January 1999
Nushawn Williams is the young man who allegedly had unsafe sex with at least 48 women and girls in upstate New York after having tested positive for HIV and receiving post-test counseling. After Williams was arrested, most of the his identified partners were tested, and more than a dozen of them were found to be HIV-positive. Williams is currently awaiting trial on a variety of charges, including assault in the first degree and "reckless endangerment with depraved indifference to human life." If convicted, he could go to prison for fifteen years.
The resulting furor has led to the introduction in the New York State legislature of a grab bag of bills that would make knowingly transmitting HIV a crime -- bills that AIDS activists and civil libertarians argue are unnecessary, unjust, and, ultimately, counterproductive.
The leader of the pack, introduced by Assemblymember Steven Kaufman and Senator Serphin Maltese, creates the new offense of "aggravated reckless endangerment," a Class C felony punishable by up to fifteen years in prison.

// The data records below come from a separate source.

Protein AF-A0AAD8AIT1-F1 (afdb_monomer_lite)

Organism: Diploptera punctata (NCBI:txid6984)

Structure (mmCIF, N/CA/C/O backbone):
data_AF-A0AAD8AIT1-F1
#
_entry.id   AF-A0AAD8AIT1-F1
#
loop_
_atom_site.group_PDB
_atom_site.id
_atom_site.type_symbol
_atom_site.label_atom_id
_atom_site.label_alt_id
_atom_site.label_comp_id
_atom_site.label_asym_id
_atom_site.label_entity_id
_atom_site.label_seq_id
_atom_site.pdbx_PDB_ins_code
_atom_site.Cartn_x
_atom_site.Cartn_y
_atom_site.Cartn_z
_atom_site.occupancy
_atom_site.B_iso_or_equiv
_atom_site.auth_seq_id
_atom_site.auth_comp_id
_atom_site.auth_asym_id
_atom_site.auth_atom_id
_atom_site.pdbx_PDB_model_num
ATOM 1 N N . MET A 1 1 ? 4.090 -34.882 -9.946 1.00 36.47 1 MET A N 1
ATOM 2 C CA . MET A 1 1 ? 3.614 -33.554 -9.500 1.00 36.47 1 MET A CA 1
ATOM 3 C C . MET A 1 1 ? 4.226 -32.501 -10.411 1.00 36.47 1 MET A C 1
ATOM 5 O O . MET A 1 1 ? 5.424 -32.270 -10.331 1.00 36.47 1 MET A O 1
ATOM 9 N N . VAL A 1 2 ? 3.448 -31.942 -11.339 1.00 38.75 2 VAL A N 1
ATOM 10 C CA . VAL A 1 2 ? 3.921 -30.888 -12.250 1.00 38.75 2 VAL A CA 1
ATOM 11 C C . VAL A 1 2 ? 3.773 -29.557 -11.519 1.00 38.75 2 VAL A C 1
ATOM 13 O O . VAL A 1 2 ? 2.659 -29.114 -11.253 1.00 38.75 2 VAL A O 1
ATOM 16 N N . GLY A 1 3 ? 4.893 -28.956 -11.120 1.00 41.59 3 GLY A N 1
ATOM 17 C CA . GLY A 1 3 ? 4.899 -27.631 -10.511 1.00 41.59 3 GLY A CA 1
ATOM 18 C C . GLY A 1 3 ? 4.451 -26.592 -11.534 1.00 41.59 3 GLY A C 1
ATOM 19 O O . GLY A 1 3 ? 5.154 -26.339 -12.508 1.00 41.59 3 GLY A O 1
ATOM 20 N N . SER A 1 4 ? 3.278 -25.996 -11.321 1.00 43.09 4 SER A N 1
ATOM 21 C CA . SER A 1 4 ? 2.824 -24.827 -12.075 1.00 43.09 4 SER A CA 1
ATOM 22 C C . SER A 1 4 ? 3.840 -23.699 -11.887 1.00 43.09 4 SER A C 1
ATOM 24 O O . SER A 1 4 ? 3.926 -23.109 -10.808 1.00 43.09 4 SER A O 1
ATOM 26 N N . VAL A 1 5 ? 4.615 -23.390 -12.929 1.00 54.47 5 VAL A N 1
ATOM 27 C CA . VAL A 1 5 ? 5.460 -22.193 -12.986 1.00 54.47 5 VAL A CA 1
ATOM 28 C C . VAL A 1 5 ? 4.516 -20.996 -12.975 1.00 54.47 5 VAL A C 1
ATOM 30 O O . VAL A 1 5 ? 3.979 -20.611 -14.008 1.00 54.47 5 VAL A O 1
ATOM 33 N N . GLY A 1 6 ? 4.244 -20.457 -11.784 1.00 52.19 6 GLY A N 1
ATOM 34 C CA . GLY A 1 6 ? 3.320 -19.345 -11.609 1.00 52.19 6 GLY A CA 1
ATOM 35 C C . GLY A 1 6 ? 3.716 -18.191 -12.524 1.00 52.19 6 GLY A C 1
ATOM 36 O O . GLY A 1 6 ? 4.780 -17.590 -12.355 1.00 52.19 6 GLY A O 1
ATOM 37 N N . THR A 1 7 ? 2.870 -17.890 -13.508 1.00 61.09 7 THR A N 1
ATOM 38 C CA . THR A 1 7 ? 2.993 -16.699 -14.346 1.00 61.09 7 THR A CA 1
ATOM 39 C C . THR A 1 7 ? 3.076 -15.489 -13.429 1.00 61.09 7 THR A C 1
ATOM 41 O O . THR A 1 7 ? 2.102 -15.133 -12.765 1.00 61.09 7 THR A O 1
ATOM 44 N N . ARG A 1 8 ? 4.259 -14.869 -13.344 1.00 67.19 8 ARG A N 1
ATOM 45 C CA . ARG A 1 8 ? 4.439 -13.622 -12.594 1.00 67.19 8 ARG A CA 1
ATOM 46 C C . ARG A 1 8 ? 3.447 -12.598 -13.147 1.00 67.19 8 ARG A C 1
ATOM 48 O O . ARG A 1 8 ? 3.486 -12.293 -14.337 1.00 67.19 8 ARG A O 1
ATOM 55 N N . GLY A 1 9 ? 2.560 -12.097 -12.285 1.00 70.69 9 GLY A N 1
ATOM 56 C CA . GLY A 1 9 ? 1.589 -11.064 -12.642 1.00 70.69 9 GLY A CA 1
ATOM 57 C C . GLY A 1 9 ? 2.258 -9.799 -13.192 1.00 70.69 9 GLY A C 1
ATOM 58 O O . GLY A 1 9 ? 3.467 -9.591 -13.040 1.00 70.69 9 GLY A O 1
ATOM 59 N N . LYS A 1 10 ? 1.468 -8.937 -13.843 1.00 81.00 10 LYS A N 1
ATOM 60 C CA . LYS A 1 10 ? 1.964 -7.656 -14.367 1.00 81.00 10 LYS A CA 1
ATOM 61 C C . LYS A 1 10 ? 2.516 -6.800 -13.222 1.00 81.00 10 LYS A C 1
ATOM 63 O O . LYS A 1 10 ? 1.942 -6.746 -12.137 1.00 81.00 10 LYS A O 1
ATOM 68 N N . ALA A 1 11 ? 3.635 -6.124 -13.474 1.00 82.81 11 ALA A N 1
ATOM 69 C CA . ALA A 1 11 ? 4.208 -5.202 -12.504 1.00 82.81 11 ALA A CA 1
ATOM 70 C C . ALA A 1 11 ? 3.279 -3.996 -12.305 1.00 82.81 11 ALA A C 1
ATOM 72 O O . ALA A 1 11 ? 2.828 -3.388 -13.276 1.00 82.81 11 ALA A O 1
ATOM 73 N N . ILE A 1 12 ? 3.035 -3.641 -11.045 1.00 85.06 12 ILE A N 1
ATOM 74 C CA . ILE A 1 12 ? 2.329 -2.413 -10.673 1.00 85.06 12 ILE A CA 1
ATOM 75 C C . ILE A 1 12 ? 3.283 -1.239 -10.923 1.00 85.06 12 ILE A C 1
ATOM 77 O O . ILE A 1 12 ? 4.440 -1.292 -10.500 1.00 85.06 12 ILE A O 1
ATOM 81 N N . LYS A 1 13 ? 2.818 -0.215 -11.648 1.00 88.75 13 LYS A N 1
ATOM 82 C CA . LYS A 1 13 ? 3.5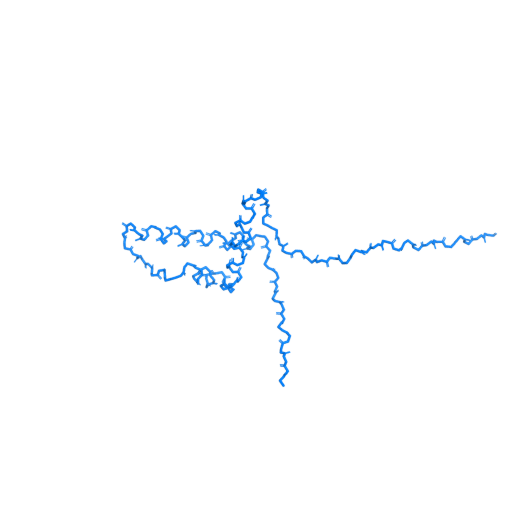84 1.013 -11.927 1.00 88.75 13 LYS A CA 1
ATOM 83 C C . LYS A 1 13 ? 3.576 1.961 -10.720 1.00 88.75 13 LYS A C 1
ATOM 85 O O . LYS A 1 13 ? 2.719 1.813 -9.856 1.00 88.75 13 LYS A O 1
ATOM 90 N N . SER A 1 14 ? 4.494 2.929 -10.688 1.00 86.69 14 SER A N 1
ATOM 91 C CA . SER A 1 14 ? 4.630 3.959 -9.638 1.00 86.69 14 SER A CA 1
ATOM 92 C C . SER A 1 14 ? 3.294 4.587 -9.251 1.00 86.69 14 SER A C 1
ATOM 94 O O . SER A 1 14 ? 2.913 4.521 -8.090 1.00 86.69 14 SER A O 1
ATOM 96 N N . ASP A 1 15 ? 2.533 5.069 -10.229 1.00 87.56 15 ASP A N 1
ATOM 97 C CA . ASP A 1 15 ? 1.275 5.785 -9.992 1.00 87.56 15 ASP A CA 1
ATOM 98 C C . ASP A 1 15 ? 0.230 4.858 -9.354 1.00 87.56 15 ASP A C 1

The Kaufman/Maltese bill would impose criminal penalties on an individual who, "knowing that he or she is infected with the human immunodeficiency virus," does not inform a sexual or needle-sharing partner of his or her HIV status.
The bill would also subject an HIV-positive person to the same fifteen-year penalty if she or he "offers or agrees to engage in sexual intercourse or deviate sexual intercourse with another person in return for a fee," regardless of whether any sex act actually takes place.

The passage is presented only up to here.